一昔前だと、映像作品を作るためには実写にしてもアニメにしても初期投資のハードルが非常に高く、一定以上の品質の映像作品を素人が作るのはなかなか難しいものがありました。一方現在では、ボーカロイドやニコニコ動画を介してアマチュアによる商用レベルの作品が日夜アップロードされ人の耳目に触れ、評価を得ています。
以上、簡単ながら「みくみくにしてあげる♪」を中心とした、ボーカロイドやニコニコ動画に関するお話でした。いろんな人がいろんな方法で、初音ミクや「みくみくにしてあげる♪」やニコニコ動画を通じてクリエイティブを楽しんでおられるのが、読んでくださったみなさまに伝わりましたら幸いです。
個人的には、こういったアマチュアの活躍の場をうまく形成し、プロになる前のセミプロの登場を促すような仕組みが、どの表現ジャンルにもあるべきだと思っています。たとえば漫画の場合は、鉛筆と紙から始められるという意味で幸運にもそもそも敷居が低く、そういった「アマチュアの活躍の場」は既にあると言っていいですし、それが漫画というジャンルが上手くいっている秘訣のように思います(漫画という産業が上手くいっているかどうかは別の問題です)。

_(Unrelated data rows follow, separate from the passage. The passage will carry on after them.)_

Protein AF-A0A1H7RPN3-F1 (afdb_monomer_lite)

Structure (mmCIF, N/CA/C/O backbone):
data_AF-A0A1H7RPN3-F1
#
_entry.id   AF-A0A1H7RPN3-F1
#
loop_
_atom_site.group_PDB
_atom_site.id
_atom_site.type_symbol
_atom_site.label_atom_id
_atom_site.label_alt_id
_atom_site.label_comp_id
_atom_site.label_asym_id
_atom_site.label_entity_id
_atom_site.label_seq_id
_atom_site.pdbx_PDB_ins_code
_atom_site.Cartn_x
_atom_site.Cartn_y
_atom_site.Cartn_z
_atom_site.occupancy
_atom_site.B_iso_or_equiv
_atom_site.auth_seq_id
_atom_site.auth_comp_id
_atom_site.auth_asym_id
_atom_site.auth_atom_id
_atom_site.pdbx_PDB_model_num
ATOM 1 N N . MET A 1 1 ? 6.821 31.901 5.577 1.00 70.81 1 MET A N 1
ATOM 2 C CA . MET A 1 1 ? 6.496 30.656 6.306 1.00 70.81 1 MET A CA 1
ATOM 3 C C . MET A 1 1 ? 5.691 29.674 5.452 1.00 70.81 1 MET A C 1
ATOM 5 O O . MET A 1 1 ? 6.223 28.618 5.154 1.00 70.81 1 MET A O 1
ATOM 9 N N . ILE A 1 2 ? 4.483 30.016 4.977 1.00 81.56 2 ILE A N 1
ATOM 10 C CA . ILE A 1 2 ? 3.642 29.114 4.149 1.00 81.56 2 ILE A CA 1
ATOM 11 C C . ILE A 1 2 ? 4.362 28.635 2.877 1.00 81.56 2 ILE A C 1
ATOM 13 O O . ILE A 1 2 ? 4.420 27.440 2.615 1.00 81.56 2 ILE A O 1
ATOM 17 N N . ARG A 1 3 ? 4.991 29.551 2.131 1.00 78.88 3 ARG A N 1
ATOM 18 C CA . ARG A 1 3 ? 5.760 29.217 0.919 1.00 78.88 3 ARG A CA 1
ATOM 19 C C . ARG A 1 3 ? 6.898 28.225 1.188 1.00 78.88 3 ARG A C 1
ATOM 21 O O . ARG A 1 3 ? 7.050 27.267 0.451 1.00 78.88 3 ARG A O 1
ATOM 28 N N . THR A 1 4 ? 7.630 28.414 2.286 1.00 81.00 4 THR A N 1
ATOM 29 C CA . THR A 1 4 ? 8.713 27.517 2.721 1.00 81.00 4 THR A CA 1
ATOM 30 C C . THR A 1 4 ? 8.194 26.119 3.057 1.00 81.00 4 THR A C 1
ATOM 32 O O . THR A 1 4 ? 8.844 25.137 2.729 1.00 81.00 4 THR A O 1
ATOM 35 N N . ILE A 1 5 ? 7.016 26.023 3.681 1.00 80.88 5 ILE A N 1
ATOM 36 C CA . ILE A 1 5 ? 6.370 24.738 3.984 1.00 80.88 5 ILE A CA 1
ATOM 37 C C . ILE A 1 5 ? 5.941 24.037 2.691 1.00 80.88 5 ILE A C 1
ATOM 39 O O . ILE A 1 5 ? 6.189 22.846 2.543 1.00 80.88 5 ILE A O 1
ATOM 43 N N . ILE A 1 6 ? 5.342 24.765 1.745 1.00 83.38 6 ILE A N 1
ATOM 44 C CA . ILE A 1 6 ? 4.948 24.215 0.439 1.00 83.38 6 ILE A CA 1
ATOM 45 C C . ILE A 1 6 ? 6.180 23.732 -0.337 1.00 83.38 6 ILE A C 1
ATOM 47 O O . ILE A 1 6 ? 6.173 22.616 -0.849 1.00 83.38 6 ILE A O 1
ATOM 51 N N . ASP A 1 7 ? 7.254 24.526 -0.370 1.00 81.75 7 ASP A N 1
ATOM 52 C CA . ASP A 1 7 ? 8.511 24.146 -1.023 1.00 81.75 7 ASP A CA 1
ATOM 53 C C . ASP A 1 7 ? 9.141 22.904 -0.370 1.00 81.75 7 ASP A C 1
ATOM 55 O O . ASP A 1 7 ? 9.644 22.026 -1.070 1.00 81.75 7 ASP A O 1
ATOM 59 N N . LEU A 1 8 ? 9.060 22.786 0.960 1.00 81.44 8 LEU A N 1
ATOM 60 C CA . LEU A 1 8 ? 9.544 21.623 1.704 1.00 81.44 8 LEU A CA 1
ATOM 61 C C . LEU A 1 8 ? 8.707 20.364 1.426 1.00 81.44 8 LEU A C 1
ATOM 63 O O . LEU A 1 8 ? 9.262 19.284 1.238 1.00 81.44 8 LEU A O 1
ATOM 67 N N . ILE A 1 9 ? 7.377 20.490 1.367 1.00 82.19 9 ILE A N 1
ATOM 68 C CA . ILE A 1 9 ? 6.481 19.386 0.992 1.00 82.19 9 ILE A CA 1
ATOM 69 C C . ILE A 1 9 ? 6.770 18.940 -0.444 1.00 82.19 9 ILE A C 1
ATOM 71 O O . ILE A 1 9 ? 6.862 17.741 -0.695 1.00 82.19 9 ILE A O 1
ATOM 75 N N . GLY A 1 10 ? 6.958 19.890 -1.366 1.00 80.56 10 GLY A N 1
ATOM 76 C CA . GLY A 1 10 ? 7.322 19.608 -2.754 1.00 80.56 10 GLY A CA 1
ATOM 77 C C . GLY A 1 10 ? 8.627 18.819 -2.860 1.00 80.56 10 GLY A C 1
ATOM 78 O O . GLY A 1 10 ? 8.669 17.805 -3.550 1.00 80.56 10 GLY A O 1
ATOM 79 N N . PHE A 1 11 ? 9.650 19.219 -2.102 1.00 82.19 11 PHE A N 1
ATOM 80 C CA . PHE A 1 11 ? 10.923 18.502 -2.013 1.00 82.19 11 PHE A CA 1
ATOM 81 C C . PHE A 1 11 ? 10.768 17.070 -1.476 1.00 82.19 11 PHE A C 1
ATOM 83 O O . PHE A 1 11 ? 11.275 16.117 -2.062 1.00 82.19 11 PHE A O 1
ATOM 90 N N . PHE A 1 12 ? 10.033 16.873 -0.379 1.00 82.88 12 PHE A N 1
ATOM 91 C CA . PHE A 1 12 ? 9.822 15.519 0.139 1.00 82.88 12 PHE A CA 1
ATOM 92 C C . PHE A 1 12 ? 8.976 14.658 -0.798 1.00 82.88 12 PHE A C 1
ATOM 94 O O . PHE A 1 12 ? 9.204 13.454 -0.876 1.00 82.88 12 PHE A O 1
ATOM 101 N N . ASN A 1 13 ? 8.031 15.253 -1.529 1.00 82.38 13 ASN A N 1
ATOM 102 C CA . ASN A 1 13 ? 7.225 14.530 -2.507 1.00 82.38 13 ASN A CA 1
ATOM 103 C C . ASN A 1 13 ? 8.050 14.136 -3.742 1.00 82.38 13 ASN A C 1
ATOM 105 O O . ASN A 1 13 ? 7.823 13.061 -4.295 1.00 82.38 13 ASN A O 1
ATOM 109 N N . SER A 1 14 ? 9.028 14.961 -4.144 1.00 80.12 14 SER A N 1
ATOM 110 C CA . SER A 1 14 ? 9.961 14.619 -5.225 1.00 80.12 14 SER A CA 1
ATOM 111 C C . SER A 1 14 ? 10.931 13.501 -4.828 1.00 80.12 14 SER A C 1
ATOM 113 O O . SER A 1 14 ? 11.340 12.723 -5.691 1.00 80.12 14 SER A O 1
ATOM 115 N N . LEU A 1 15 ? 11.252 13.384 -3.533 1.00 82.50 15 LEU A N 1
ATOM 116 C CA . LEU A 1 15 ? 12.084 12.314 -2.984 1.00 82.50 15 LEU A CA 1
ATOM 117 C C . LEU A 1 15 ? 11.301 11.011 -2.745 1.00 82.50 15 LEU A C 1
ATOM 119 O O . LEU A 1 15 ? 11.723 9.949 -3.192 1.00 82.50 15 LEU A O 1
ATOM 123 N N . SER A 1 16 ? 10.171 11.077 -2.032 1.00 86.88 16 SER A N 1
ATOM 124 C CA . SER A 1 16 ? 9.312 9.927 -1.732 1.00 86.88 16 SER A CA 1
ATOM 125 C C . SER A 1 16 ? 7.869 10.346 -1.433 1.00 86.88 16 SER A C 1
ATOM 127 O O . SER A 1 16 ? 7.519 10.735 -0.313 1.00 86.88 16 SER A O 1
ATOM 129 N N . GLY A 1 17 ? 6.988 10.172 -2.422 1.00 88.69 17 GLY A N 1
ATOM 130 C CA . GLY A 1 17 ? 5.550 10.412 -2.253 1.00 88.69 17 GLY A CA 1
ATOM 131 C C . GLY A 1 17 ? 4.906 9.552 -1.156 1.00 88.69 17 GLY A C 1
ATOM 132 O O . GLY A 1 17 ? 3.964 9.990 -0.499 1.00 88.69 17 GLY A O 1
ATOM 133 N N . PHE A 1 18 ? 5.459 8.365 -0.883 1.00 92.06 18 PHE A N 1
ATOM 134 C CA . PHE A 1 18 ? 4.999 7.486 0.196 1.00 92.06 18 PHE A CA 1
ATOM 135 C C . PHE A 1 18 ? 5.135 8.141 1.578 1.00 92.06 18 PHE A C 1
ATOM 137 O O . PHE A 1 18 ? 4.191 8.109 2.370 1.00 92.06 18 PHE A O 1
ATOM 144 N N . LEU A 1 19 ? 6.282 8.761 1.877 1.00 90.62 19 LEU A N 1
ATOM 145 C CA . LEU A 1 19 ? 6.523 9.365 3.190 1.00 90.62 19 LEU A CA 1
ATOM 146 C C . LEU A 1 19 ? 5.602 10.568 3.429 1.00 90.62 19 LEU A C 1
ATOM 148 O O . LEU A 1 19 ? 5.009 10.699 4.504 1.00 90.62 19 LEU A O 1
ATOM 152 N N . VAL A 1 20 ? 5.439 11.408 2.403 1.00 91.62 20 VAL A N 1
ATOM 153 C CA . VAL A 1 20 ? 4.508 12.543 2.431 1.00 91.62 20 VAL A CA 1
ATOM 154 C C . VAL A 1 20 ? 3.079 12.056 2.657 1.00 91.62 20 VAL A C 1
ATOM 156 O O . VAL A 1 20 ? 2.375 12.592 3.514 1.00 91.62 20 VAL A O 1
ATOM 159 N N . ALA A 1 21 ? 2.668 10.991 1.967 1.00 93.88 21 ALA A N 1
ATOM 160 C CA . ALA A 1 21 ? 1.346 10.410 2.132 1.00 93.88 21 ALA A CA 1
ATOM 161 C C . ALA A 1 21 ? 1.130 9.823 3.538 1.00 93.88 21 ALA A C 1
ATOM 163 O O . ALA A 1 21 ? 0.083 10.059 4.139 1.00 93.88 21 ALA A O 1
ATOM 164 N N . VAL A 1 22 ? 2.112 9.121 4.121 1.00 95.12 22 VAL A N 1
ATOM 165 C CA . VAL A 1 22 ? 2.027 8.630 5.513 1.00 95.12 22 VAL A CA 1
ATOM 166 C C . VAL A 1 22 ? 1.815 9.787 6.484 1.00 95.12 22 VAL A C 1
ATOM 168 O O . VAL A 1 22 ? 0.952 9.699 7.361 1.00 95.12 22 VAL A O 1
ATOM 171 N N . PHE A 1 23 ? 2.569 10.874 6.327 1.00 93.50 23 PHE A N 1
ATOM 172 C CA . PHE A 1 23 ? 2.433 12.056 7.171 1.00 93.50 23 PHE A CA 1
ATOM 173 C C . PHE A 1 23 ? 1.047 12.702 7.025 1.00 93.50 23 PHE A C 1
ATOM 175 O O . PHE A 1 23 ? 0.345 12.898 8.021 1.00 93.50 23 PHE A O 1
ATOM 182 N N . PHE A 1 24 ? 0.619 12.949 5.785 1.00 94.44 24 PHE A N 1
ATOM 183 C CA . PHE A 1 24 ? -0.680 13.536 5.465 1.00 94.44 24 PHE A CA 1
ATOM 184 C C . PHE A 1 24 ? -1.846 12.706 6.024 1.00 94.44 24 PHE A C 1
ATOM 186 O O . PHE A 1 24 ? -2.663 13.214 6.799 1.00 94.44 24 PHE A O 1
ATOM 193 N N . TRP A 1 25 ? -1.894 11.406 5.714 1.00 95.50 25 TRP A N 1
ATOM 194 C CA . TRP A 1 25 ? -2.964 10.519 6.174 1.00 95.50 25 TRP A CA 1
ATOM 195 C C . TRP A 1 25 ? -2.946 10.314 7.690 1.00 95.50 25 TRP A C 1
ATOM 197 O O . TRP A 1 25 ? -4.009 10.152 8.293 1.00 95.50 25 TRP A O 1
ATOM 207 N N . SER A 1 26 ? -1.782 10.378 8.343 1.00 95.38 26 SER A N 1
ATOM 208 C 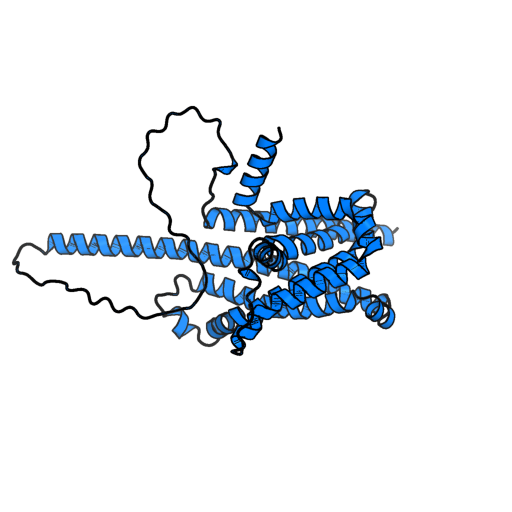CA . SER A 1 26 ? -1.702 10.329 9.809 1.00 95.38 26 SER A CA 1
ATOM 209 C C . SER A 1 26 ? -2.409 11.528 10.439 1.00 95.38 26 SER A C 1
ATOM 211 O O . SER A 1 26 ? -3.263 11.351 11.310 1.00 95.38 26 SER A O 1
ATOM 213 N N . ILE A 1 27 ? -2.114 12.745 9.969 1.00 95.88 27 ILE A N 1
ATOM 214 C CA . ILE A 1 27 ? -2.769 13.967 10.458 1.00 95.88 27 ILE A CA 1
ATOM 215 C C . ILE A 1 27 ? -4.274 13.899 10.204 1.00 95.88 27 ILE A C 1
ATOM 217 O O . ILE A 1 27 ? -5.066 14.144 11.121 1.00 95.88 27 ILE A O 1
ATOM 221 N N . LEU A 1 28 ? -4.673 13.524 8.987 1.00 96.06 28 LEU A N 1
ATOM 222 C CA . LEU A 1 28 ? -6.078 13.466 8.601 1.00 96.06 28 LEU A CA 1
ATOM 223 C C . LEU A 1 28 ? -6.853 12.462 9.467 1.00 96.06 28 LEU A C 1
ATOM 225 O O . LEU A 1 28 ? -7.873 12.803 10.067 1.00 96.06 28 LEU A O 1
ATOM 229 N N . THR A 1 29 ? -6.349 11.235 9.609 1.00 96.19 29 THR A N 1
ATOM 230 C CA . THR A 1 29 ? -7.029 10.185 10.383 1.00 96.19 29 THR A CA 1
ATOM 231 C C . THR A 1 29 ? -7.084 10.490 11.880 1.00 96.19 29 THR A C 1
ATOM 233 O O . THR A 1 29 ? -8.102 10.207 12.511 1.00 96.19 29 THR A O 1
ATOM 236 N N . ILE A 1 30 ? -6.052 11.117 12.459 1.00 96.19 30 ILE A N 1
ATOM 237 C CA . ILE A 1 30 ? -6.069 11.567 13.862 1.00 96.19 30 ILE A CA 1
ATOM 238 C C . ILE A 1 30 ? -7.110 12.673 14.068 1.00 96.19 30 ILE A C 1
ATOM 240 O O . ILE A 1 30 ? -7.873 12.632 15.041 1.00 96.19 30 ILE A O 1
ATOM 244 N N . THR A 1 31 ? -7.146 13.653 13.163 1.00 96.38 31 THR A N 1
ATOM 245 C CA . THR A 1 31 ? -8.043 14.817 13.240 1.00 96.38 31 THR A CA 1
ATOM 246 C C . THR A 1 31 ? -9.500 14.386 13.122 1.00 96.38 31 THR A C 1
ATOM 248 O O . THR A 1 31 ? -10.330 14.731 13.965 1.00 96.38 31 THR A O 1
ATOM 251 N N . PHE A 1 32 ? -9.802 13.538 12.139 1.00 96.06 32 PHE A N 1
ATOM 252 C CA . PHE A 1 32 ? -11.162 13.098 11.845 1.00 96.06 32 PHE A CA 1
ATOM 253 C C . PHE A 1 32 ? -11.575 11.810 12.567 1.00 96.06 32 PHE A C 1
ATOM 255 O O . PHE A 1 32 ? -12.661 11.298 12.306 1.00 96.06 32 PHE A O 1
ATOM 262 N N . ALA A 1 33 ? -10.790 11.302 13.525 1.00 96.12 33 ALA A N 1
ATOM 263 C CA . ALA A 1 33 ? -11.047 10.006 14.161 1.00 96.12 33 ALA A CA 1
ATOM 264 C C . ALA A 1 33 ? -12.466 9.857 14.739 1.00 96.12 33 ALA A C 1
ATOM 266 O O . ALA A 1 33 ? -13.132 8.842 14.531 1.00 96.12 33 ALA A O 1
ATOM 267 N N . LYS A 1 34 ? -12.973 10.887 15.428 1.00 95.38 34 LYS A N 1
ATOM 268 C CA . LYS A 1 34 ? -14.342 10.873 15.972 1.00 95.38 34 LYS A CA 1
ATOM 269 C C . LYS A 1 34 ? -15.398 10.816 14.861 1.00 95.38 34 LYS A C 1
ATOM 271 O O . LYS A 1 34 ? -16.355 10.052 14.974 1.00 95.38 34 LYS A O 1
ATOM 276 N N . SER A 1 35 ? -15.204 11.589 13.791 1.00 95.94 35 SER A N 1
ATOM 277 C CA . SER A 1 35 ? -16.112 11.629 12.639 1.00 95.94 35 SER A CA 1
ATOM 278 C C . SER A 1 35 ? -16.120 10.295 11.890 1.00 95.94 35 SER A C 1
ATOM 280 O O . SER A 1 35 ? -17.186 9.719 11.679 1.00 95.94 35 SER A O 1
ATOM 282 N N . ILE A 1 36 ? -14.934 9.736 11.614 1.00 96.06 36 ILE A N 1
ATOM 283 C CA . ILE A 1 36 ? -14.768 8.416 10.987 1.00 96.06 36 ILE A CA 1
ATOM 284 C C . ILE A 1 36 ? -15.530 7.355 11.776 1.00 96.06 36 ILE A C 1
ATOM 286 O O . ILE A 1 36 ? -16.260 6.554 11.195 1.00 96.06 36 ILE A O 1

私の好きなアニメや特撮のジャンルも、3DCGの敷居が下がることによって、もっとたくさんの人が表現として楽しみ、結果としてプロになっていくという流れができれば、作品としても商業としても、もっと活性化するのは間違いありません。ですので、初音ミク-クリプトン式、ニコ動式のクリエイティブ推奨モデルをもっと多くの企業・団体が採用してくれたらと思って止みません。